While NEPTUNE, ESONET and ARENA are intended to probe the deeps, researchers in shallower waters have been enjoying the benefits of seafloor observatories for some time. Rutgers University, for example, runs LEO-15, a long-term ecosystem observatory lying 16 km off the New Jersey coast. Its two nodes, which were designed by the Ocean Systems Laboratory at Woods Hole, Massachusetts, host sensors that monitor temperature and currents, and take video images to stream back to the lab.

Fishing for clues

LEO-15 has proved eminently useful not only to scientists but also to fishermen along the East Coast. In 1976, the shellfish industry was devastated by a mysterious shortage of oxygen in the water. Pollution was the first suspect, but the culprit turned out to be a strong upwelling which brought an influx of nutrient-rich cold water towards the coast from deeper off-shore. This caused blooms of phytoplankton that later died and decayed, consuming much of the oxygen in the water. LEO-15 now gives fair warning of incoming upwelling waters, allowing the fishermen to plan for difficult times ahead.

One node of LEO-15 acts as a service station for the autonomous underwater vehicles that prowl around the observatory. Woods Hole's remote environmental sensing unit (REMUS) can dock with the node to download its data and recharge its batteries. Delaney expects a similar squadron of vehicles to scurry about the Juan de Fuca Plate like bees, visiting the nodes of the NEPTUNE network and collecting data from the gaps between them. The robotic craft could also be used to respond to episodic events detected by the network, for example moving in to sample and survey the epicentres of seismic activity.
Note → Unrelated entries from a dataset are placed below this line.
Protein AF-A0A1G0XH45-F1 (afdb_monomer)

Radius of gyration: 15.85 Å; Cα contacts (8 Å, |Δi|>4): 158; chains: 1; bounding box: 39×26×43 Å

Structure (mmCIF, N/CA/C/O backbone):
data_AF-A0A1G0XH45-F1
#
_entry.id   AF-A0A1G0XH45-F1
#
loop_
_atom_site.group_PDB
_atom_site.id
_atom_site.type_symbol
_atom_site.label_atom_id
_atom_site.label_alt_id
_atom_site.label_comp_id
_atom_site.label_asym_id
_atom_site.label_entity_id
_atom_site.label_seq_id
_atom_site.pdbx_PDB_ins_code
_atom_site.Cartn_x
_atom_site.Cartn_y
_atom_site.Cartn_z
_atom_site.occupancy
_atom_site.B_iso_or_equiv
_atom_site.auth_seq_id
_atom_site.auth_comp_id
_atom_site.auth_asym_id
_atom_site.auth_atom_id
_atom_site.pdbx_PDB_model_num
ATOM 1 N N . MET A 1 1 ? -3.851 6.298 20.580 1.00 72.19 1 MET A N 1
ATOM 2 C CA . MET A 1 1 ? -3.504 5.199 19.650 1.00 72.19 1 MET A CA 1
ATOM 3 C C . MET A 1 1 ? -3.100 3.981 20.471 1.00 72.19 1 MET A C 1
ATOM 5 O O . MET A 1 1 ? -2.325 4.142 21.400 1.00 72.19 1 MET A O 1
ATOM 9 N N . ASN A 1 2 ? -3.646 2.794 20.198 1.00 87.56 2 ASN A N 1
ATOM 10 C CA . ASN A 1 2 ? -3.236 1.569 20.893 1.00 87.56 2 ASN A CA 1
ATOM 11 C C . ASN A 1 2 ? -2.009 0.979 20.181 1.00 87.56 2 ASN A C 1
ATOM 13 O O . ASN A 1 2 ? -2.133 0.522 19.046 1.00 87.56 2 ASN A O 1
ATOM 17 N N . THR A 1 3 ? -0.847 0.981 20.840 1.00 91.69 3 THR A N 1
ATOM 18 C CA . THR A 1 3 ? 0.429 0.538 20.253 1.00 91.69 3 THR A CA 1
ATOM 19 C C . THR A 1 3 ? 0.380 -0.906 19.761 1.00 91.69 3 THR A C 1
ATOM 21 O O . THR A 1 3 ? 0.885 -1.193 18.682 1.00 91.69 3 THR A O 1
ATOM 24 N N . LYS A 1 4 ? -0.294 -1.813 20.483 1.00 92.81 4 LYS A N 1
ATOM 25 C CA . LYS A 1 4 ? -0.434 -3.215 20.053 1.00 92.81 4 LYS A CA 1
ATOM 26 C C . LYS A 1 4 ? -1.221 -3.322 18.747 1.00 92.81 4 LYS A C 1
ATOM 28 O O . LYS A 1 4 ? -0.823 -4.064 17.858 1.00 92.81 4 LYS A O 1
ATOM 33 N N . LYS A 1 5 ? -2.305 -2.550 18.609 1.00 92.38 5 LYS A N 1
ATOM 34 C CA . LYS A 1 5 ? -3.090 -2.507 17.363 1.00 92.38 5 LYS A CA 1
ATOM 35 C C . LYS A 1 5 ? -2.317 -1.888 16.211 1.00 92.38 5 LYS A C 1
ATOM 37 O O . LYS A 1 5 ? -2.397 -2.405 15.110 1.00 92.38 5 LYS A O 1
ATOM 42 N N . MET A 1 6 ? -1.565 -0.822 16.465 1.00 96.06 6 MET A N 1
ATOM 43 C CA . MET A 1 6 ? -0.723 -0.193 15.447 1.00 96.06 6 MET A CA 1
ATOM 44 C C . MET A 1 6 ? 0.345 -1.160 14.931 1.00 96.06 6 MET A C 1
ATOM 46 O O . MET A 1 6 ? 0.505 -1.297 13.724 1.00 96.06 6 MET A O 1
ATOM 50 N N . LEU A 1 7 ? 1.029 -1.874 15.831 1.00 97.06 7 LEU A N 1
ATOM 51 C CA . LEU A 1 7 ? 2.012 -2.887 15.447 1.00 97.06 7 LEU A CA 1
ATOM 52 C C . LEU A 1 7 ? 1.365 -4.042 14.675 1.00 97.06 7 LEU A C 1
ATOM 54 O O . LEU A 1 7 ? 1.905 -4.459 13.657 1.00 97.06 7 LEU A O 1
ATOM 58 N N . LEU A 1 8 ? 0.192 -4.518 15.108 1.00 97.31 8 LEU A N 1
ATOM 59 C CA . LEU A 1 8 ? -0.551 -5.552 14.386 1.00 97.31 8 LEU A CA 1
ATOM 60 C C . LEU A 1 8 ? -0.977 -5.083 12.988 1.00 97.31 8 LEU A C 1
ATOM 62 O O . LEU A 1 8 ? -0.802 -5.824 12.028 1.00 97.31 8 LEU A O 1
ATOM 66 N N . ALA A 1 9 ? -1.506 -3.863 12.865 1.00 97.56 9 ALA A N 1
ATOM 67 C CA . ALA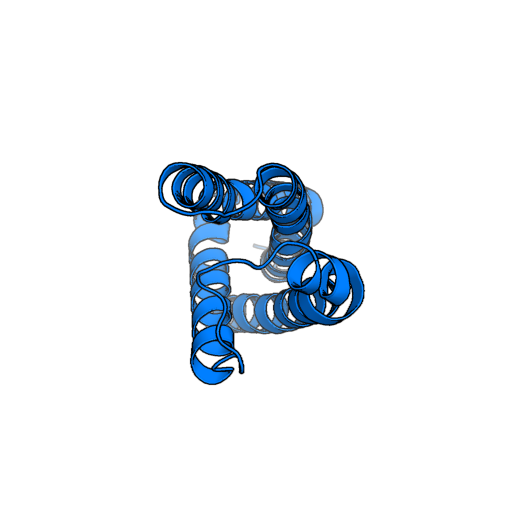 A 1 9 ? -1.910 -3.281 11.588 1.00 97.56 9 ALA A CA 1
ATOM 68 C C . ALA A 1 9 ? -0.714 -3.130 10.641 1.00 97.56 9 ALA A C 1
ATOM 70 O O . ALA A 1 9 ? -0.810 -3.524 9.485 1.00 97.56 9 ALA A O 1
ATOM 71 N N . CYS A 1 10 ? 0.413 -2.624 11.150 1.00 98.25 10 CYS A N 1
ATOM 72 C CA . CYS A 1 10 ? 1.659 -2.501 10.400 1.00 98.25 10 CYS A CA 1
ATOM 73 C C . CYS A 1 10 ? 2.144 -3.863 9.888 1.00 98.25 10 CYS A C 1
ATOM 75 O O . CYS A 1 10 ? 2.333 -4.022 8.688 1.00 98.25 10 CYS A O 1
ATOM 77 N N . LEU A 1 11 ? 2.298 -4.856 10.772 1.00 98.38 11 LEU A N 1
ATOM 78 C CA . LEU A 1 11 ? 2.826 -6.169 10.392 1.00 98.38 11 LEU A CA 1
ATOM 79 C C . LEU A 1 11 ? 1.880 -6.932 9.458 1.00 98.38 11 LEU A C 1
ATOM 81 O O . LEU A 1 11 ? 2.338 -7.557 8.506 1.00 98.38 11 LEU A O 1
ATOM 85 N N . ALA A 1 12 ? 0.569 -6.875 9.702 1.00 98.25 12 ALA A N 1
ATOM 86 C CA . ALA A 1 12 ? -0.409 -7.529 8.839 1.00 98.25 12 ALA A CA 1
ATOM 87 C C . ALA A 1 12 ? -0.438 -6.895 7.442 1.00 98.25 12 ALA A C 1
ATOM 89 O O . ALA A 1 12 ? -0.427 -7.617 6.448 1.00 98.25 12 ALA A O 1
ATOM 90 N N . ALA A 1 13 ? -0.434 -5.560 7.364 1.00 98.44 13 ALA A N 1
ATOM 91 C CA . ALA A 1 13 ? -0.369 -4.854 6.091 1.00 98.44 13 ALA A CA 1
ATOM 92 C C . ALA A 1 13 ? 0.938 -5.162 5.364 1.00 98.44 13 ALA A C 1
ATOM 94 O O . ALA A 1 13 ? 0.877 -5.559 4.209 1.00 98.44 13 ALA A O 1
ATOM 95 N N . PHE A 1 14 ? 2.078 -5.095 6.063 1.00 98.56 14 PHE A N 1
ATOM 96 C CA . PHE A 1 14 ? 3.396 -5.434 5.528 1.00 98.56 14 PHE A CA 1
ATOM 97 C C . PHE A 1 14 ? 3.398 -6.804 4.858 1.00 98.56 14 PHE A C 1
ATOM 99 O O . PHE A 1 14 ? 3.772 -6.903 3.697 1.00 98.56 14 PHE A O 1
ATOM 106 N N . VAL A 1 15 ? 2.952 -7.853 5.557 1.00 98.38 15 VAL A N 1
ATOM 107 C CA . VAL A 1 15 ? 2.943 -9.211 4.995 1.00 98.38 15 VAL A CA 1
ATOM 108 C C . VAL A 1 15 ? 2.086 -9.270 3.733 1.00 98.38 15 VAL A C 1
ATOM 110 O O . VAL A 1 15 ? 2.519 -9.824 2.727 1.00 98.38 15 VAL A O 1
ATOM 113 N N . VAL A 1 16 ? 0.889 -8.681 3.761 1.00 98.31 16 VAL A N 1
ATOM 114 C CA . VAL A 1 16 ? -0.028 -8.708 2.616 1.00 98.31 16 VAL A CA 1
ATOM 115 C C . VAL A 1 16 ? 0.546 -7.942 1.425 1.00 98.31 16 VAL A C 1
ATOM 117 O O . VAL A 1 16 ? 0.642 -8.505 0.338 1.00 98.31 16 VAL A O 1
ATOM 120 N N . THR A 1 17 ? 0.970 -6.694 1.617 1.00 97.56 17 THR A N 1
ATOM 121 C CA . THR A 1 17 ? 1.501 -5.856 0.534 1.00 97.56 17 THR A CA 1
ATOM 122 C C . THR A 1 17 ? 2.833 -6.381 0.013 1.00 97.56 17 THR A C 1
ATOM 124 O O . THR A 1 17 ? 3.069 -6.347 -1.182 1.00 97.56 17 THR A O 1
ATOM 127 N N . PHE A 1 18 ? 3.690 -6.943 0.871 1.00 96.31 18 PHE A N 1
ATOM 128 C CA . PHE A 1 18 ? 4.972 -7.510 0.446 1.00 96.31 18 PHE A CA 1
ATOM 129 C C . PHE A 1 18 ? 4.786 -8.743 -0.449 1.00 96.31 18 PHE A C 1
ATOM 131 O O . PHE A 1 18 ? 5.483 -8.897 -1.451 1.00 96.31 18 PHE A O 1
ATOM 138 N N . LEU A 1 19 ? 3.821 -9.611 -0.124 1.00 96.38 19 LEU A N 1
ATOM 139 C CA . LEU A 1 19 ? 3.486 -10.759 -0.971 1.00 96.38 19 LEU A CA 1
ATOM 140 C C . LEU A 1 19 ? 2.847 -10.326 -2.298 1.00 96.38 19 LEU A C 1
ATOM 142 O O . LEU A 1 19 ? 3.169 -10.901 -3.337 1.00 96.38 19 LEU A O 1
ATOM 146 N N . LEU A 1 20 ? 1.976 -9.312 -2.272 1.00 96.06 20 LEU A N 1
ATOM 147 C CA . LEU A 1 20 ? 1.393 -8.721 -3.481 1.00 96.06 20 LEU A CA 1
ATOM 148 C C . LEU A 1 20 ? 2.471 -8.102 -4.382 1.00 96.06 20 LEU A C 1
ATOM 150 O O . LEU A 1 20 ? 2.497 -8.389 -5.576 1.00 96.06 20 LEU A O 1
ATOM 154 N N . SER A 1 21 ? 3.405 -7.356 -3.798 1.00 93.25 21 SER A N 1
ATOM 155 C CA . SER A 1 21 ? 4.537 -6.746 -4.498 1.00 93.25 21 SER A CA 1
ATOM 156 C C . SER A 1 21 ? 5.427 -7.808 -5.141 1.00 93.25 21 SER A C 1
ATOM 158 O O . SER A 1 21 ? 5.747 -7.731 -6.328 1.00 93.25 21 SER A O 1
ATOM 160 N N . GLY A 1 22 ? 5.754 -8.874 -4.402 1.00 91.31 22 GLY A N 1
ATOM 161 C CA . GLY A 1 22 ? 6.499 -10.012 -4.940 1.00 91.31 22 GLY A CA 1
ATOM 162 C C . GLY A 1 22 ? 5.786 -10.677 -6.120 1.00 91.31 22 GLY A C 1
ATOM 163 O O . GLY A 1 22 ? 6.413 -10.940 -7.146 1.00 91.31 22 GLY A O 1
ATOM 164 N N . LEU A 1 23 ? 4.473 -10.904 -6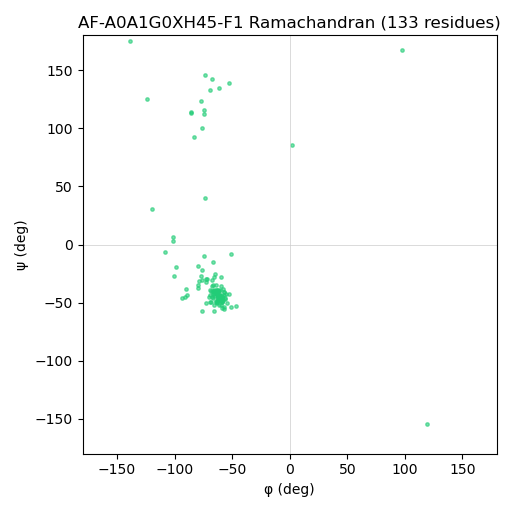.012 1.00 93.50 23 LEU A N 1
ATOM 165 C CA . LEU A 1 23 ? 3.666 -11.440 -7.110 1.00 93.50 23 LEU A CA 1
ATOM 166 C C . LEU A 1 23 ? 3.725 -10.525 -8.342 1.00 93.50 23 LEU A C 1
ATOM 168 O O . LEU A 1 23 ? 3.944 -11.001 -9.455 1.00 93.50 23 LEU A O 1
ATOM 172 N N . TRP A 1 24 ? 3.565 -9.220 -8.152 1.00 91.50 24 TRP A N 1
ATOM 173 C CA . TRP A 1 24 ? 3.566 -8.260 -9.246 1.00 91.50 24 TRP A CA 1
ATOM 174 C C . TRP A 1 24 ? 4.923 -8.154 -9.938 1.00 91.50 24 TRP A C 1
ATOM 176 O O . TRP A 1 24 ? 5.026 -8.418 -11.135 1.00 91.50 24 TRP A O 1
ATOM 186 N N . HIS A 1 25 ? 5.980 -7.830 -9.195 1.00 87.62 25 HIS A N 1
ATOM 187 C CA . HIS A 1 25 ? 7.271 -7.508 -9.799 1.00 87.62 25 HIS A CA 1
ATOM 188 C C . HIS A 1 25 ? 8.038 -8.740 -10.289 1.00 87.62 25 HIS A C 1
ATOM 190 O O . HIS A 1 25 ? 8.787 -8.636 -11.259 1.00 87.62 25 HIS A O 1
ATOM 196 N N . ILE A 1 26 ? 7.866 -9.903 -9.648 1.00 85.12 26 ILE A N 1
ATOM 197 C CA . ILE A 1 26 ? 8.603 -11.121 -10.022 1.00 85.12 26 ILE A CA 1
ATOM 198 C C . ILE A 1 26 ? 7.823 -11.940 -11.049 1.00 85.12 26 ILE A C 1
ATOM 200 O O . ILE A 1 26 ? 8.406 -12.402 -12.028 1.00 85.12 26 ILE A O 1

Rutgers University also plans to hook LEO-15 up with similar projects, such as the Martha's Vineyard Coastal Observatory, to create a monitoring network covering most of the eastern seaboard. The project, nicknamed Cable Tie, plans to use retired transatlantic telephone cable to link the observatories. By combining underwater observatory data with satellite images, observations from radars that monitor ocean-surface currents, measurements from oceanographic buoys and from vehicle missions, the network hopes to work out the carbon cycle of the continental shelf.

While the dream of life beneath the waves remains elusive, marine scientists are spending more and more time immersed in their medium through such 'telepresence'. Those with plans to extend this capability further are adamant about its benefits. “We've come a long way with the standard approaches of ships and satellites, but we've reached a stage where we cannot go much farther without this additional capability,” Delaney argues. “That's not to say that this will replace ships or satellites by any means, but it's the next tool that we desperately need in order to move on.”